_Recorded data:_
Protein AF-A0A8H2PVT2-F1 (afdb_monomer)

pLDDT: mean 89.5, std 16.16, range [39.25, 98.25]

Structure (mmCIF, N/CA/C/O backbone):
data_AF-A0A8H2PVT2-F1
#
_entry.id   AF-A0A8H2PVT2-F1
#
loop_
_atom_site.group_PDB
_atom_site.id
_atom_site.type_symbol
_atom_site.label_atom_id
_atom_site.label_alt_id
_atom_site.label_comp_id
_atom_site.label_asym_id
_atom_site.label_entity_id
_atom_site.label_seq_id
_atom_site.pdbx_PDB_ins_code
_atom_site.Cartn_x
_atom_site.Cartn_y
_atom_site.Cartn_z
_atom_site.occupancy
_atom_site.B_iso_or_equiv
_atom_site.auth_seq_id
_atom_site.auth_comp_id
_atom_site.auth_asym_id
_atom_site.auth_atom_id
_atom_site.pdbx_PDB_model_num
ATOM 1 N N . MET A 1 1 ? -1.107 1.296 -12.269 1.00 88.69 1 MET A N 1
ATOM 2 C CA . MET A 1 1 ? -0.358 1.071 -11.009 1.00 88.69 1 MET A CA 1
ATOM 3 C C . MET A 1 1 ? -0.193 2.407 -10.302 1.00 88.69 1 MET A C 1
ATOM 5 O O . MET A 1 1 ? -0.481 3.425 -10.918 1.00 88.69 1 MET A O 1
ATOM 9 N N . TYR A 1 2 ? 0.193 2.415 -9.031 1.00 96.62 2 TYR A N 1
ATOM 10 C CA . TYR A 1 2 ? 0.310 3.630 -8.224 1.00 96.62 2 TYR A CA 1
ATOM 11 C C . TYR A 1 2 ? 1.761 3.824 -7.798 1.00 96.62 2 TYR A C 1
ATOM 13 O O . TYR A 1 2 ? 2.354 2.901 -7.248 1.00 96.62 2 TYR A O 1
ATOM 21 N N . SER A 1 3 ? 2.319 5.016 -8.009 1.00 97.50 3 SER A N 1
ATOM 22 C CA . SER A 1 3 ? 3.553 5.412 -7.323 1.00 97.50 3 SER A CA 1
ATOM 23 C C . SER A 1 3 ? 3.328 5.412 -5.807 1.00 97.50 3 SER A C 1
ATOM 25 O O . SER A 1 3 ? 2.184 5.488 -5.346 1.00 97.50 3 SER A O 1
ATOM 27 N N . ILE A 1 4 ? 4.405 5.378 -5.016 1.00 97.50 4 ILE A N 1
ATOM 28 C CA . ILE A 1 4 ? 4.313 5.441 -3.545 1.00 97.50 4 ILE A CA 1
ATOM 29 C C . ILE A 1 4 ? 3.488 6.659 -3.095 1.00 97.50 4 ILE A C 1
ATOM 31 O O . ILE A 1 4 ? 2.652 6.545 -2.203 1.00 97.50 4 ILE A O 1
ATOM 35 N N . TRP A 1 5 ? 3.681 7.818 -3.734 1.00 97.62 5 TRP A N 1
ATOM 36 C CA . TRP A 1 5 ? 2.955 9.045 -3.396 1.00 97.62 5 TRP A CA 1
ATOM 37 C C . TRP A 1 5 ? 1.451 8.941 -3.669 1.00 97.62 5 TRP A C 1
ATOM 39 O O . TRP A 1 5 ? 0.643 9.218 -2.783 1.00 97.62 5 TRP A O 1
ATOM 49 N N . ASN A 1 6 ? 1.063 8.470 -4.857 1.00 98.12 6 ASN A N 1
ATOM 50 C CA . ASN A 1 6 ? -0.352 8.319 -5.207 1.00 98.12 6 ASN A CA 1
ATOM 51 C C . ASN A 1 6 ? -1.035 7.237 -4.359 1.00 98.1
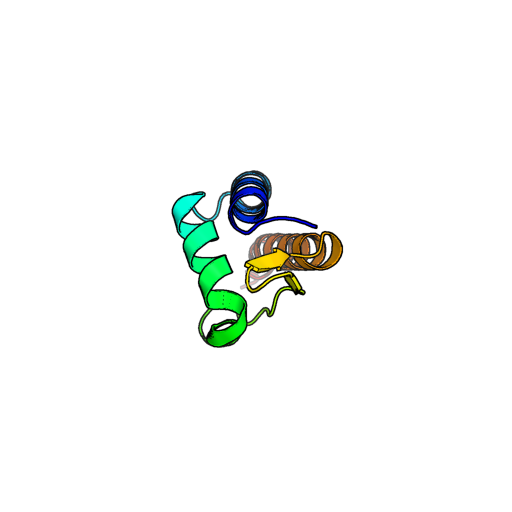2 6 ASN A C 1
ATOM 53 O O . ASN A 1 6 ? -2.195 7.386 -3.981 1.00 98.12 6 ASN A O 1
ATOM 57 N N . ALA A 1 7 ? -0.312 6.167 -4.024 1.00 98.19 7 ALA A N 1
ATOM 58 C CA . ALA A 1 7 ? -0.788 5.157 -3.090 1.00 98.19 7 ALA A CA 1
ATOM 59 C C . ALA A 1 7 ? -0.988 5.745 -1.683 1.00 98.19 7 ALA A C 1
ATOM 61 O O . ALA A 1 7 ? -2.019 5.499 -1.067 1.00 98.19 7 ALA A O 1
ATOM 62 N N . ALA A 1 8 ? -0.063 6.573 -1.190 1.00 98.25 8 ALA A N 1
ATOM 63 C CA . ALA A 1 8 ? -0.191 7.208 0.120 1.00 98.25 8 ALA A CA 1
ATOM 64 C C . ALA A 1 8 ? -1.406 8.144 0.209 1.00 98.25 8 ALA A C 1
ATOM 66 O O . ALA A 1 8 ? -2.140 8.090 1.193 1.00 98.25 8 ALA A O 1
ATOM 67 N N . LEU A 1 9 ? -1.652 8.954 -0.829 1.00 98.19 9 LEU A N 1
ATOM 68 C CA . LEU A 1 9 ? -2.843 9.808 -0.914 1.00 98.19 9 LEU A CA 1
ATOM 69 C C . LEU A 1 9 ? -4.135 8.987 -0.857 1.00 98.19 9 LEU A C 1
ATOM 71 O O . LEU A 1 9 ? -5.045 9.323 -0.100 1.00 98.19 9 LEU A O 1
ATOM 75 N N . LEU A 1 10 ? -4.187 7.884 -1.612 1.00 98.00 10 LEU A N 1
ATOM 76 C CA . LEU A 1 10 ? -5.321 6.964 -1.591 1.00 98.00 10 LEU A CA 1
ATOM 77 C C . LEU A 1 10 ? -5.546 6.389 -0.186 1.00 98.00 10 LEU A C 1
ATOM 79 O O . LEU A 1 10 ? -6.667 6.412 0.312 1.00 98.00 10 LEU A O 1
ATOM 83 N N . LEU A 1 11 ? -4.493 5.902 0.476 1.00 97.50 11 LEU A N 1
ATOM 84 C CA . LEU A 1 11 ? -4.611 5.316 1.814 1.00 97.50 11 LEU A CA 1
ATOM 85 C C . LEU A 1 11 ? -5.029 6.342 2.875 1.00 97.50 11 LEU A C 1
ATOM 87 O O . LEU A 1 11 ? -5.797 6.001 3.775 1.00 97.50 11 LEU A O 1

* * *

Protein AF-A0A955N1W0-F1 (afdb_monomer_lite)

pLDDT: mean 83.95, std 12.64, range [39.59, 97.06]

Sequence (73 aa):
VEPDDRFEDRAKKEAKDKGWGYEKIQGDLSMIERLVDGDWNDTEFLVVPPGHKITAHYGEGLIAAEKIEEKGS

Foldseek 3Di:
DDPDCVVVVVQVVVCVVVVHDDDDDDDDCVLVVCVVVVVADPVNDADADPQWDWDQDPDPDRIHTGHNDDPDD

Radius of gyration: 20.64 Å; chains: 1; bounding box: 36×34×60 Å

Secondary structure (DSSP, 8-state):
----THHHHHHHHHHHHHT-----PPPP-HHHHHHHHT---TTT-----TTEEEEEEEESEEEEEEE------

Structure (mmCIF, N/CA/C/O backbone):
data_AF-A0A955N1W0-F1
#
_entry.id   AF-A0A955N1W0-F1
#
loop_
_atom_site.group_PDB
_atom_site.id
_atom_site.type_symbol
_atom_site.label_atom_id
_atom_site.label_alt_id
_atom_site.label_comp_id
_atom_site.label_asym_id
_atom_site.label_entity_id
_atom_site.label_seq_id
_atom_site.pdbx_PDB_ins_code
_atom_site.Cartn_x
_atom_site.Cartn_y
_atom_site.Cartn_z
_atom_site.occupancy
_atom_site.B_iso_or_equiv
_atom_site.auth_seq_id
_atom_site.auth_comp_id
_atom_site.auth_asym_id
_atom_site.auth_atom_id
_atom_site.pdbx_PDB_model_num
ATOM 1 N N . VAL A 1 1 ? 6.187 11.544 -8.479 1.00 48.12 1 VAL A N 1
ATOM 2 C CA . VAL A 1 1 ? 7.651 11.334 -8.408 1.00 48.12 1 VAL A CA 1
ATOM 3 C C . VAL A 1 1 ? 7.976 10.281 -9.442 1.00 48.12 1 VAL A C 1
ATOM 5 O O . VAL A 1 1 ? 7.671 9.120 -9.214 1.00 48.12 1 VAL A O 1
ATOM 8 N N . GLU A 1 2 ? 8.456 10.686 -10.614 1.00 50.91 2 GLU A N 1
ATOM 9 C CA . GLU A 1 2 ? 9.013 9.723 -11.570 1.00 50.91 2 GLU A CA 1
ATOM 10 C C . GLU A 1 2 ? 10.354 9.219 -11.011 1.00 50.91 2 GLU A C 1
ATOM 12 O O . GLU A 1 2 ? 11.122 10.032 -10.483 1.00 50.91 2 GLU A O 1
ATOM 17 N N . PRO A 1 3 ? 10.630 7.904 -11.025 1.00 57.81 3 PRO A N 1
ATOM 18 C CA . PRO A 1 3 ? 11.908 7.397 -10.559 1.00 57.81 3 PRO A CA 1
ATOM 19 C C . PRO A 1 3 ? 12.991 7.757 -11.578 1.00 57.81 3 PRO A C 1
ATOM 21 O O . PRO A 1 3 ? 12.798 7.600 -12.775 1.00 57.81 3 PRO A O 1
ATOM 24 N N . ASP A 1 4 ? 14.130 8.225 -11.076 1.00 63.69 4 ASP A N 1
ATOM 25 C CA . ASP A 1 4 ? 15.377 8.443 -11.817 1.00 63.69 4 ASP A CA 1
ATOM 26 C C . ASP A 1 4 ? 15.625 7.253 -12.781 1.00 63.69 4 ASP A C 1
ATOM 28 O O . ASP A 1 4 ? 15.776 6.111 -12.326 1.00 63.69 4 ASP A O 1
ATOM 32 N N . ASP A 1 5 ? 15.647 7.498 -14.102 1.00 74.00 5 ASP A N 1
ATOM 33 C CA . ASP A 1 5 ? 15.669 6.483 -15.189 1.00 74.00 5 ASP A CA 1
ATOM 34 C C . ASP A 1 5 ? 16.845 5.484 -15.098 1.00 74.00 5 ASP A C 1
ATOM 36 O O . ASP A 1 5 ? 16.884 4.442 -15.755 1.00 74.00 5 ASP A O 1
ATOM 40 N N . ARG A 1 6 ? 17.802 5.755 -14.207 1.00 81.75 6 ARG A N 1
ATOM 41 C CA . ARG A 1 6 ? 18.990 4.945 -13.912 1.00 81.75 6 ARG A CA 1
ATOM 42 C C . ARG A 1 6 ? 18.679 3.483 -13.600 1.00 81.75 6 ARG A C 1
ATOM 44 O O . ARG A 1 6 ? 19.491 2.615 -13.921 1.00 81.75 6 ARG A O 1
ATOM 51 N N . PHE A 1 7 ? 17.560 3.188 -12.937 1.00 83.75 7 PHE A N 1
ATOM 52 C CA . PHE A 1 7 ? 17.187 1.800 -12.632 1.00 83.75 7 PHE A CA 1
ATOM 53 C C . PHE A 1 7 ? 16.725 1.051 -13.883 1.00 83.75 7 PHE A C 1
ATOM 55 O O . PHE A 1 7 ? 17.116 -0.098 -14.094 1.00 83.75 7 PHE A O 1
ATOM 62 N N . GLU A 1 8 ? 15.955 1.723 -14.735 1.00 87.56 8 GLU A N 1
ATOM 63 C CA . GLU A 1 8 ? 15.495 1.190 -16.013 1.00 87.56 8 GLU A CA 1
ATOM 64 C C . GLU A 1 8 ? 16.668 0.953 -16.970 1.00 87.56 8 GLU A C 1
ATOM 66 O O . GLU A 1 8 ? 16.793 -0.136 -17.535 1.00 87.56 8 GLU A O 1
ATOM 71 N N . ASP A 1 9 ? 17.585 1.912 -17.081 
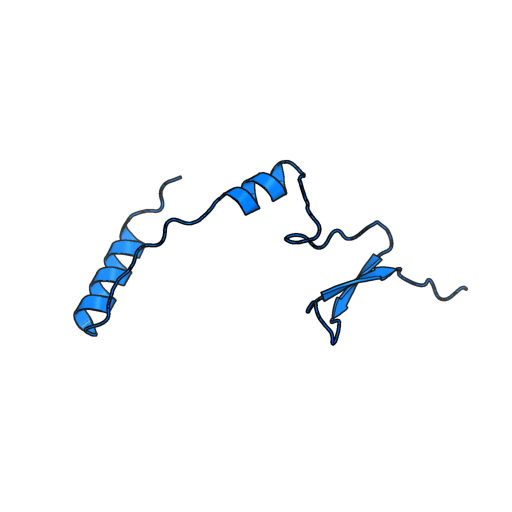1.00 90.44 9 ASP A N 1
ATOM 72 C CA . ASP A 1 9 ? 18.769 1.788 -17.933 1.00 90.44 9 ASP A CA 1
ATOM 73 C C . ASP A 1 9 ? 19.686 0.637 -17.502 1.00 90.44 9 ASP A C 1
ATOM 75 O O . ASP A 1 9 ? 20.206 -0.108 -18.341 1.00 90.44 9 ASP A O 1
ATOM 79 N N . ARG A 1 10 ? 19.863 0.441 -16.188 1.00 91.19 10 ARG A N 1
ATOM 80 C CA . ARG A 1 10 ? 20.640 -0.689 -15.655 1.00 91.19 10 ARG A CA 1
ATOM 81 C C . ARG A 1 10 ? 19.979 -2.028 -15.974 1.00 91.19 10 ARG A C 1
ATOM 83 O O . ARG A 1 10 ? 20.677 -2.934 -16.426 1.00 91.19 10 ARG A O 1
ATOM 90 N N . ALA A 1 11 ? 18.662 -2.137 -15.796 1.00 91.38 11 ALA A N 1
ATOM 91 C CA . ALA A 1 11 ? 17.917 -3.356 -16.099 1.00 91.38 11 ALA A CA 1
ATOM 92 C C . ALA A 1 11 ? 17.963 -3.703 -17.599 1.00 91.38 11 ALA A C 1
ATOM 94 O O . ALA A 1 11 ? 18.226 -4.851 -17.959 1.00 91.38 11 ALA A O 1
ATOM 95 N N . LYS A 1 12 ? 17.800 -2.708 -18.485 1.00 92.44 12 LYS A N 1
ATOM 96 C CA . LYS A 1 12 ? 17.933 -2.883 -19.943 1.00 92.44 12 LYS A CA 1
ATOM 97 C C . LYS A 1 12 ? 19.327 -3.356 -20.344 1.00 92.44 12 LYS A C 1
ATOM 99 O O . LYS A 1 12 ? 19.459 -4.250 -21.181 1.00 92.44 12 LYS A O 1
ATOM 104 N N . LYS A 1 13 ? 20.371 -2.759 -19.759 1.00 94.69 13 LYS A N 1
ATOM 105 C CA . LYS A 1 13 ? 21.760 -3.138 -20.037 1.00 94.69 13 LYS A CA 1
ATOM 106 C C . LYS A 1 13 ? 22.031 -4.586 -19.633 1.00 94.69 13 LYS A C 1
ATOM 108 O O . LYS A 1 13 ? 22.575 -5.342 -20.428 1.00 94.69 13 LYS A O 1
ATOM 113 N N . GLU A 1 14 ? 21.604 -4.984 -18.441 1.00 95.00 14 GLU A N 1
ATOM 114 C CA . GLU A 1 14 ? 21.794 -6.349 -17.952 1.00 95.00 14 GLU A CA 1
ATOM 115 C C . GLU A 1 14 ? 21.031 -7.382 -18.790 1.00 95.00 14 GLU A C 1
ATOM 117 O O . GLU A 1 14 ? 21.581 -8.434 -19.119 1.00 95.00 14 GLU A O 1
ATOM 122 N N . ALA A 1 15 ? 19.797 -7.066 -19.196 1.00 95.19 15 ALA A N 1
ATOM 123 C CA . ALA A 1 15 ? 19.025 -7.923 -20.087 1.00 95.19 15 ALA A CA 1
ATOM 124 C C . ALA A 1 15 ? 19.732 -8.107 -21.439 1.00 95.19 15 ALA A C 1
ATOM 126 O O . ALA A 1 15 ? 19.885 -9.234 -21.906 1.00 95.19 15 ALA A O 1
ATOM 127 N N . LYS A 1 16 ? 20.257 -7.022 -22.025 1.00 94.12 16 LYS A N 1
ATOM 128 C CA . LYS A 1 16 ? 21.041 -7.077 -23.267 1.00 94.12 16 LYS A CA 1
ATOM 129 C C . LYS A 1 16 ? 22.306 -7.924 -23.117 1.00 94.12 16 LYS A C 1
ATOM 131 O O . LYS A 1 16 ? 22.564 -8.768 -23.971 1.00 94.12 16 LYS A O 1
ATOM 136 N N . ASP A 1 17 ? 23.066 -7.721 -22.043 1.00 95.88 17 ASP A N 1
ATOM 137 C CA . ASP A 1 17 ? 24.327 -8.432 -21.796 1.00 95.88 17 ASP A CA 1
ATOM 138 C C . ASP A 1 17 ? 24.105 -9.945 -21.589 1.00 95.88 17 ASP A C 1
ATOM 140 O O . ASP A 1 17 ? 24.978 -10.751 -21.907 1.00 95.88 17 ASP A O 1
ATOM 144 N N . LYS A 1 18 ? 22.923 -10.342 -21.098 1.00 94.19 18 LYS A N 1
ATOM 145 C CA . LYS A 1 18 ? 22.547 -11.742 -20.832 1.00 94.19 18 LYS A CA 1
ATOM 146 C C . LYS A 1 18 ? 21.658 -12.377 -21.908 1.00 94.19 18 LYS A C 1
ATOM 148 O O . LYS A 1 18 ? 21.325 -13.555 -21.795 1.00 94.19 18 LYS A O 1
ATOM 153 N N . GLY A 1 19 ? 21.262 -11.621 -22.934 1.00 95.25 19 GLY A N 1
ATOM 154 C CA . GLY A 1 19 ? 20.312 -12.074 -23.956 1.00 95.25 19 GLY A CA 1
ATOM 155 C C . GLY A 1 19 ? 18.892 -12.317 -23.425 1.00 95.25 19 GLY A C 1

_Your goal:_ Taking the lines above, repeat exactly those from the line that contains "ATOM 148 O O" through the line that contains "ATOM 155 C C", and both of those lines as well. Include nothing else.

_Solution:_
ATOM 148 O O . LYS A 1 18 ? 21.325 -13.555 -21.795 1.00 94.19 18 LYS A O 1
ATOM 153 N N . GLY A 1 19 ? 21.262 -11.621 -22.934 1.00 95.25 19 GLY A N 1
ATOM 154 C CA . GLY A 1 19 ? 20.312 -12.074 -23.956 1.00 95.25 19 GLY A CA 1
ATOM 155 C C . GLY A 1 19 ? 18.892 -12.317 -23.425 1.00 95.25 19 GLY A C 1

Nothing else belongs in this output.